The new social trend of smaller families has done little to abate the disturbing practice. Couples, especially in the north of India, aim to have two children, but when both turn out to be girls, the problem begins. Rohini Chaddha (name changed), a housewife from Delhi, had two daughters by her mid-20s. The third time she got pregnant, her husband insisted she get the gender checked through ultrasound, and had it aborted when it turned out to be female. This was in 1995. From then until 2006, Chaddha had five more abortions for the same reason, changing doctors whenever one complained or showed a reluctance to abort, paying big sums of money to get rid of their future burden. In her seventh pregnancy, however, an ultrasound revealed a little penis. Disbelieving, the Chaddhas got a second ultrasound; it said the same thing. They went ahead with the pregnancy.

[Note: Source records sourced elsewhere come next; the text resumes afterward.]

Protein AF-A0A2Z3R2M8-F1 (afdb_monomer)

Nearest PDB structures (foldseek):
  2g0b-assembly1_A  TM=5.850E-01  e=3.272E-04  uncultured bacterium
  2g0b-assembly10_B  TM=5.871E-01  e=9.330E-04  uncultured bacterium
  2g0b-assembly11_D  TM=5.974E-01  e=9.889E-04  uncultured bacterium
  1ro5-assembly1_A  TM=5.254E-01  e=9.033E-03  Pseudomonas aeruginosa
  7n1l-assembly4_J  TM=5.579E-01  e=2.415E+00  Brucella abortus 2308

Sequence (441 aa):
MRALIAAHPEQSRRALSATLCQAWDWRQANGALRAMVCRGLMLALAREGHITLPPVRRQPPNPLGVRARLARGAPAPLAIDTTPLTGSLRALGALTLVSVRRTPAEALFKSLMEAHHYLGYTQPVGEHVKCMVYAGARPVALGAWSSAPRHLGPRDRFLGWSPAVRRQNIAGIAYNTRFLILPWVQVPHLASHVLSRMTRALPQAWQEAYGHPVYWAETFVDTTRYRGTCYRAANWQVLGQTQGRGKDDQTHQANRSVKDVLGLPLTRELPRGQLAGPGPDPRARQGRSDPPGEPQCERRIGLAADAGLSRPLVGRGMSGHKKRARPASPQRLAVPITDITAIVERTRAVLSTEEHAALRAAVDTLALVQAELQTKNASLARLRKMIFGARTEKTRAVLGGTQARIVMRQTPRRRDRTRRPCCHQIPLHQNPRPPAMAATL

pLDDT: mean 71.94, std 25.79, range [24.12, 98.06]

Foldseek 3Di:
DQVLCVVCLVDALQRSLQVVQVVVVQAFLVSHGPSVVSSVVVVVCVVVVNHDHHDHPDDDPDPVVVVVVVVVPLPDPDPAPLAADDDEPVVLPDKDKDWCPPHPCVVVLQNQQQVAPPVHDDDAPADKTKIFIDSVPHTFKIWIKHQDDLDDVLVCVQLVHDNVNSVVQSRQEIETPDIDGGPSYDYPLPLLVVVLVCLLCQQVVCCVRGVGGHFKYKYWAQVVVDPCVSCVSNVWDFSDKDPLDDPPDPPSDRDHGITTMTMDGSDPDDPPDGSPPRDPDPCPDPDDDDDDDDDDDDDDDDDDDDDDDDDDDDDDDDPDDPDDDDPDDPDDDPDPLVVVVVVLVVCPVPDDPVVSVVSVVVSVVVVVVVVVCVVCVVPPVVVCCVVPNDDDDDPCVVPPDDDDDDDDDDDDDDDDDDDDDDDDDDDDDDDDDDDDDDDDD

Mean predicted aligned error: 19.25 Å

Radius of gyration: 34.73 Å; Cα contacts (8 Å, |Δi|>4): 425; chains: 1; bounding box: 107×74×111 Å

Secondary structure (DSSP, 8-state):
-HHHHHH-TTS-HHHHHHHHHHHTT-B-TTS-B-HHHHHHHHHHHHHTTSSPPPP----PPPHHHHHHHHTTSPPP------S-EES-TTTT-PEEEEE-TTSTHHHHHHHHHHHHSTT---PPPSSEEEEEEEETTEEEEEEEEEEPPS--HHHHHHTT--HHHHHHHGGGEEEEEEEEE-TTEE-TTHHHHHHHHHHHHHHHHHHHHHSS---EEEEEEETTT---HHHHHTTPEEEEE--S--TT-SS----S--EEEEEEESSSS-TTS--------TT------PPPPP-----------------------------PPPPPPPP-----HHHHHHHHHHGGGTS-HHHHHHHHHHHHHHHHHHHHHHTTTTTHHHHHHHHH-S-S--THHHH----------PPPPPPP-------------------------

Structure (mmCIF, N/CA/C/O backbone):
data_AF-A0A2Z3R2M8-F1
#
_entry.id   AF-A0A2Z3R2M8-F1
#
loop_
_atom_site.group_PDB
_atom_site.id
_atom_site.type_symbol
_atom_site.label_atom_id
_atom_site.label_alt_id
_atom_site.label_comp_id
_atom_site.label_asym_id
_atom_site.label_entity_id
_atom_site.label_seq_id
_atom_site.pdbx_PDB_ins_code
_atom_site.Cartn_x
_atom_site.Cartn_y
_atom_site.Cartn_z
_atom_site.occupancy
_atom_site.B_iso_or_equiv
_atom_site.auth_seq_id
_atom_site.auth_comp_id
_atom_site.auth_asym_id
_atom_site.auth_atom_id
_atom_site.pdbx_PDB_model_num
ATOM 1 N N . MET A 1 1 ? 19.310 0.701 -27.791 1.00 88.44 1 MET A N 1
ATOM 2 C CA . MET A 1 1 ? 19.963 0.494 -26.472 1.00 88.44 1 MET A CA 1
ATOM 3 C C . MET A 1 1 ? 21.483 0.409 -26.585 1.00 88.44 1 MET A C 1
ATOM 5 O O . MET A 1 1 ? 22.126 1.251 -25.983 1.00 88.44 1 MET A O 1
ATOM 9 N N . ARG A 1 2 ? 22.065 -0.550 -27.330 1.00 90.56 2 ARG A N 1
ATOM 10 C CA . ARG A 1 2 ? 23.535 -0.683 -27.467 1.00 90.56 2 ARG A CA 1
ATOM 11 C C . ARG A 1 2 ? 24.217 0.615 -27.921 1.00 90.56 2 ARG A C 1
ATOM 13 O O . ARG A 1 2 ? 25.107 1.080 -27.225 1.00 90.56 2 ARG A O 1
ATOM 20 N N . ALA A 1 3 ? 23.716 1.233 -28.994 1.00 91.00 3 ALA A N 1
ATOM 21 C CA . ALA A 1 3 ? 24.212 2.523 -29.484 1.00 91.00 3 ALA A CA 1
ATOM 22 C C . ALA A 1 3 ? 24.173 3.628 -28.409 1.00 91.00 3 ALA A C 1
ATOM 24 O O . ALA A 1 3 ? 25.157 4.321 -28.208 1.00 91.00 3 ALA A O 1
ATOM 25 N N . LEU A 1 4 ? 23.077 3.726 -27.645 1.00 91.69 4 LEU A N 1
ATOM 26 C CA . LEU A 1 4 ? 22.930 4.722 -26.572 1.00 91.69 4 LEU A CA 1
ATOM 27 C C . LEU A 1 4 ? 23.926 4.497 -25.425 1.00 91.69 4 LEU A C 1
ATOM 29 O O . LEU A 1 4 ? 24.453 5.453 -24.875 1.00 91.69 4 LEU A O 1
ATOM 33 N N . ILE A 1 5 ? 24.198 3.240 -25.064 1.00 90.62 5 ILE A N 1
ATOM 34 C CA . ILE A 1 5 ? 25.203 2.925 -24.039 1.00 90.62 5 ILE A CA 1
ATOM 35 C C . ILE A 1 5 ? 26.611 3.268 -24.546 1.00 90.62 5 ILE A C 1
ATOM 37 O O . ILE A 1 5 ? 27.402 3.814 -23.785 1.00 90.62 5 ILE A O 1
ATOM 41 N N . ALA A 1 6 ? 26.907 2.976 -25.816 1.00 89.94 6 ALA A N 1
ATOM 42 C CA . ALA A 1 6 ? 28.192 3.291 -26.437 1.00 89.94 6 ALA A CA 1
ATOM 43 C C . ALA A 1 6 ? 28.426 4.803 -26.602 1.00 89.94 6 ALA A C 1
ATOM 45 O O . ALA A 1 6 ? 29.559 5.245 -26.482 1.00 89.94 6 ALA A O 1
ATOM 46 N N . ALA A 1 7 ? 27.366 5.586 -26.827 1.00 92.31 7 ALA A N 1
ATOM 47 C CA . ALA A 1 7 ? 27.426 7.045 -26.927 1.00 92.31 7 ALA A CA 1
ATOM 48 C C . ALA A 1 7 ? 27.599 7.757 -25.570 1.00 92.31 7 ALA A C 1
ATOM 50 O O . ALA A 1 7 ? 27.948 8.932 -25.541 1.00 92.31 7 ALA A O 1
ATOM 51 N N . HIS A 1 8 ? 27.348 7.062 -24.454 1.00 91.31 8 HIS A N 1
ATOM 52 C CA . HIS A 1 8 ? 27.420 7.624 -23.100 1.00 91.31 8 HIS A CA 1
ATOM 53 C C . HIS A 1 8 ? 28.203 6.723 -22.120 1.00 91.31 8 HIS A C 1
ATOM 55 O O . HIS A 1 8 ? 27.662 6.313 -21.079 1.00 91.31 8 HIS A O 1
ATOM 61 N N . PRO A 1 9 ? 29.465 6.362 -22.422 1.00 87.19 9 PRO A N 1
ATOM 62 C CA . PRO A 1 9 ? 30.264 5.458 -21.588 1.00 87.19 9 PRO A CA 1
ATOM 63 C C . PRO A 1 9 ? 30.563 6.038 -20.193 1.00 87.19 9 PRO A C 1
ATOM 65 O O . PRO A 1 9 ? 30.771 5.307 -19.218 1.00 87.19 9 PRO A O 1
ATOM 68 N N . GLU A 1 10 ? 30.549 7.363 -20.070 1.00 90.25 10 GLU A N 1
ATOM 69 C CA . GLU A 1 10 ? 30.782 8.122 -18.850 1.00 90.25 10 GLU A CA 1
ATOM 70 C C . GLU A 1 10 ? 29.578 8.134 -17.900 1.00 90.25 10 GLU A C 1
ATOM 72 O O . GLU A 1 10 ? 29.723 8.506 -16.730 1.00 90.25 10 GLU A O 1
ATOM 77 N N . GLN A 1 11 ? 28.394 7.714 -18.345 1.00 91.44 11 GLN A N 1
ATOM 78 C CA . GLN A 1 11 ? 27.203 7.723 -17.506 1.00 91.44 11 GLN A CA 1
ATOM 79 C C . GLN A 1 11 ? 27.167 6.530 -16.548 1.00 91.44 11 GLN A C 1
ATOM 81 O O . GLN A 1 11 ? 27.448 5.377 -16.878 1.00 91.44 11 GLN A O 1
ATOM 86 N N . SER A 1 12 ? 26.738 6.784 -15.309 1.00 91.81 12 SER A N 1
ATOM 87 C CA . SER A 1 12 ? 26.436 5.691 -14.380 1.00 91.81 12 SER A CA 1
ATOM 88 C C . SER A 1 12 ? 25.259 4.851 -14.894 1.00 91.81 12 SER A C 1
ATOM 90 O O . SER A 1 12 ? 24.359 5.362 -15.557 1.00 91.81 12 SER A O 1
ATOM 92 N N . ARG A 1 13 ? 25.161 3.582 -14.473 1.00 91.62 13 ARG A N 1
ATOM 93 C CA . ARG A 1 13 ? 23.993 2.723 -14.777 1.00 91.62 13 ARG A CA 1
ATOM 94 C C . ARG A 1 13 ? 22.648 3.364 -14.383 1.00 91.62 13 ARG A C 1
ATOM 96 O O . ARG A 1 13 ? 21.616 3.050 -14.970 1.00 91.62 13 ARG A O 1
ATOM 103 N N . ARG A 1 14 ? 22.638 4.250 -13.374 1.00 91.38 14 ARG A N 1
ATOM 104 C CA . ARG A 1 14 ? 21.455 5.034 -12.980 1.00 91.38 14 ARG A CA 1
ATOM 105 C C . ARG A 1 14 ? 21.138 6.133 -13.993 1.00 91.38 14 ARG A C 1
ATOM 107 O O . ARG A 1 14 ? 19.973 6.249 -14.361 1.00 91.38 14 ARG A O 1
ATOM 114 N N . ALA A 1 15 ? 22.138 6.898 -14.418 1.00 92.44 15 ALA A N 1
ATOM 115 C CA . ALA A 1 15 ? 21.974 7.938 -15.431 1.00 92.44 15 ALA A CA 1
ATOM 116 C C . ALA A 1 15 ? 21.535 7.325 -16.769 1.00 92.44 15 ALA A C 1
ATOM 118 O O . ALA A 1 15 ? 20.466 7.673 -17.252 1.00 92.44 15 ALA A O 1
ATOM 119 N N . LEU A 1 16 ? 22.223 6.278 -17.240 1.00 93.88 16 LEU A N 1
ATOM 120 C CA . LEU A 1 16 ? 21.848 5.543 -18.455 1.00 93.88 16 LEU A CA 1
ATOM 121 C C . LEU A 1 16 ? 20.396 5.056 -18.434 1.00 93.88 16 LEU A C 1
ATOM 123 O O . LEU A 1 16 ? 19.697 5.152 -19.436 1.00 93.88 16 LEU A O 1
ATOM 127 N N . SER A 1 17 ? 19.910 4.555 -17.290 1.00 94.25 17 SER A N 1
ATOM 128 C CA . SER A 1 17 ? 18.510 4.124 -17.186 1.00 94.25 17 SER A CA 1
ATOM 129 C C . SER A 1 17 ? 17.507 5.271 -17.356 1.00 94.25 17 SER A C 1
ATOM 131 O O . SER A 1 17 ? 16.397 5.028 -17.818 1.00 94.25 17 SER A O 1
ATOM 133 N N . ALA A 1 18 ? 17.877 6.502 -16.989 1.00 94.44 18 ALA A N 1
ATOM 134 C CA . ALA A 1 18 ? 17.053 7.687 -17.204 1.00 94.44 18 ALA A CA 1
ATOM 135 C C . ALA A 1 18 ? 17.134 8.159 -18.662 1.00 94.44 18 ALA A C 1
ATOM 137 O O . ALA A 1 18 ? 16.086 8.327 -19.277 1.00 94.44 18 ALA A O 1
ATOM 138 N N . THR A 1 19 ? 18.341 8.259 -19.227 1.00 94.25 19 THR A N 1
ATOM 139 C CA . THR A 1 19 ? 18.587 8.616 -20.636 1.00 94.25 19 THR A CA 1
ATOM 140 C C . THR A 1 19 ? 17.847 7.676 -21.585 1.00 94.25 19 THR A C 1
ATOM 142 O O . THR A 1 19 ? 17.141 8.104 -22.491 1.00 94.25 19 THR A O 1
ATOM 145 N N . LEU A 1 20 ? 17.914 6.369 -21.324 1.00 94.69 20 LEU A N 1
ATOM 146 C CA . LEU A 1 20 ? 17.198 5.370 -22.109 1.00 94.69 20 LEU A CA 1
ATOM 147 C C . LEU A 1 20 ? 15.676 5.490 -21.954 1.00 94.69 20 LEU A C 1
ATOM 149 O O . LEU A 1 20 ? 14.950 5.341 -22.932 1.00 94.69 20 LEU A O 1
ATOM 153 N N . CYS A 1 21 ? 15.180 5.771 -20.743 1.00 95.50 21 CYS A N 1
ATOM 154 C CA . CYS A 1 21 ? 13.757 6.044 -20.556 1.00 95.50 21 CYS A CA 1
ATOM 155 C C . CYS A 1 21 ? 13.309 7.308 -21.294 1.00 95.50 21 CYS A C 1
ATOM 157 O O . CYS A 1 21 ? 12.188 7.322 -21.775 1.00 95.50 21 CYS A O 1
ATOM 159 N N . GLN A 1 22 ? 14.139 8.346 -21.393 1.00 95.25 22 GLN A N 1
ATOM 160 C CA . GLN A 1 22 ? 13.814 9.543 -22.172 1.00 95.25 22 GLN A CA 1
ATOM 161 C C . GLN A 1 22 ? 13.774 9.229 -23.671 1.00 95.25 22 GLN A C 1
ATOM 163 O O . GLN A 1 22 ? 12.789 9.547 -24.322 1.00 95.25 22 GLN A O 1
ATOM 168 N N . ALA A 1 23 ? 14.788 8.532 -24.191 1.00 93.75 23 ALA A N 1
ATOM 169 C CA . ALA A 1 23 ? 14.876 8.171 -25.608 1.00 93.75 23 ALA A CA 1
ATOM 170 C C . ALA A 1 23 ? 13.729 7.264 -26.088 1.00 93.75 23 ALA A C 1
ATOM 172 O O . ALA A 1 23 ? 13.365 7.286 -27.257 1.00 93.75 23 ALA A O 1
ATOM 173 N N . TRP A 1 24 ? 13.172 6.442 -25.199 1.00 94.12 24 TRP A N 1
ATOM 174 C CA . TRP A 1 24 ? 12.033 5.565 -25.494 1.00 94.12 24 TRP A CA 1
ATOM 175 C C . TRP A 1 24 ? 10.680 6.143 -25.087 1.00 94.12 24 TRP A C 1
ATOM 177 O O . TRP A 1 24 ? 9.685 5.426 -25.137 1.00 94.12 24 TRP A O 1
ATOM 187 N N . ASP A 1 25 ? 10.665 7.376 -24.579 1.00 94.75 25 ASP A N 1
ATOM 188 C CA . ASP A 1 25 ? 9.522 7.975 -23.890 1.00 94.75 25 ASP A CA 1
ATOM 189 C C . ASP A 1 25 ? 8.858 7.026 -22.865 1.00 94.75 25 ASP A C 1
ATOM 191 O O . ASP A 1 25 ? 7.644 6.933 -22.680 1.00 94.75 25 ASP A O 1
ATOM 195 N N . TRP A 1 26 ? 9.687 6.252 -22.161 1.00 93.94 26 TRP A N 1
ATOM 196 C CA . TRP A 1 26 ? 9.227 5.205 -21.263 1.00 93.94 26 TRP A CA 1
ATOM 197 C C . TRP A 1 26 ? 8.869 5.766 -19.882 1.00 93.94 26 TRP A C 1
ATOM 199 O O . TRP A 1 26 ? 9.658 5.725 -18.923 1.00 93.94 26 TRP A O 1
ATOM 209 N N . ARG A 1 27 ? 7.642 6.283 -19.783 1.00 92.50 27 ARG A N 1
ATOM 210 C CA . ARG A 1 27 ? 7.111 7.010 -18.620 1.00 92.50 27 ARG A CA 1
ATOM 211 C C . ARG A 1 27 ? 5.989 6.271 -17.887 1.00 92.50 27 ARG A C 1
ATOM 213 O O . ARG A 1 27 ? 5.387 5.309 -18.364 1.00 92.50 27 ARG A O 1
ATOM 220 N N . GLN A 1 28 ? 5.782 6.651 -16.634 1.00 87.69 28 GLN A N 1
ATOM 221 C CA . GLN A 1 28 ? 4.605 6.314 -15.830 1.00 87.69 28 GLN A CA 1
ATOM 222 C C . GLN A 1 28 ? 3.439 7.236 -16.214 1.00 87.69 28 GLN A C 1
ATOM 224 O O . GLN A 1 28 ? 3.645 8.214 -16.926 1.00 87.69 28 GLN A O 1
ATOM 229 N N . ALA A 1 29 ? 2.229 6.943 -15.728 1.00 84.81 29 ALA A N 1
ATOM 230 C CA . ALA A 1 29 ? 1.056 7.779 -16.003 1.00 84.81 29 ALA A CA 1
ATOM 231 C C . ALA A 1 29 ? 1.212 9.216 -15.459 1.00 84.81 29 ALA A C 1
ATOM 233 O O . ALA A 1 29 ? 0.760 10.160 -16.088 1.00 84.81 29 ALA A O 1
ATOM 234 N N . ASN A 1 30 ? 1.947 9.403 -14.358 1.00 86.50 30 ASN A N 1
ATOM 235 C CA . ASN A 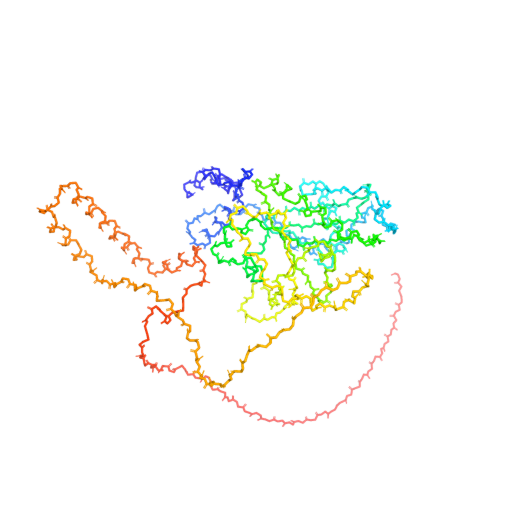1 30 ? 2.341 10.722 -13.835 1.00 86.50 30 ASN A CA 1
ATOM 236 C C . ASN A 1 30 ? 3.528 11.387 -14.572 1.00 86.50 30 ASN A C 1
ATOM 238 O O . ASN A 1 30 ? 4.144 12.303 -14.032 1.00 86.50 30 ASN A O 1
ATOM 242 N N . GLY A 1 31 ? 3.948 10.881 -15.735 1.00 89.12 31 GLY A N 1
ATOM 243 C CA . GLY A 1 31 ? 5.075 11.422 -16.507 1.00 89.12 31 GLY A CA 1
ATOM 244 C C . GLY A 1 31 ? 6.474 11.082 -15.968 1.00 89.12 31 GLY A C 1
ATOM 245 O O . GLY A 1 31 ? 7.477 11.309 -16.658 1.00 89.12 31 GLY A O 1
ATOM 246 N N . ALA A 1 32 ? 6.583 10.482 -14.776 1.00 89.94 32 ALA A N 1
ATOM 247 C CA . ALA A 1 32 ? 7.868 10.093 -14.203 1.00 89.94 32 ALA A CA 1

Their third daughter was born in early 2007, 18 years after the first one.
“Can you imagine the trauma this woman must have gone through?” frowns Dr Reena Nath, family counsellor (see ‘A Private Trauma’), who says that the grief of losing a child through abortion can sometimes be even more acute than even that of losing a fully grown baby because of the lack of closure and mourning. This is the kind of trauma that goes unaddressed and repressed, eating up at the woman in unknown ways all her life.
Unlike the rumours of the late eighties when certain Eastern European women athletes were accused of ‘abortion doping’ – harnessing the hormones released by abortion to enhance their performance – in reality, an abortion can come with more lows than highs. The sense of loss is not just emotional or psychological – it is literally a physical void in the core of one’s being. Not many women would take it lightly.
Severing a tie with a life growing inside her is an intimate, personal decision for a woman. No matter what the laws says, what the husband demands, what debates take place in the online or offline world, what the religious authorities decree, ultimately, it is her body and her heart that will bleed. Let’s at least spare her our judgement, both inside and outside the court room.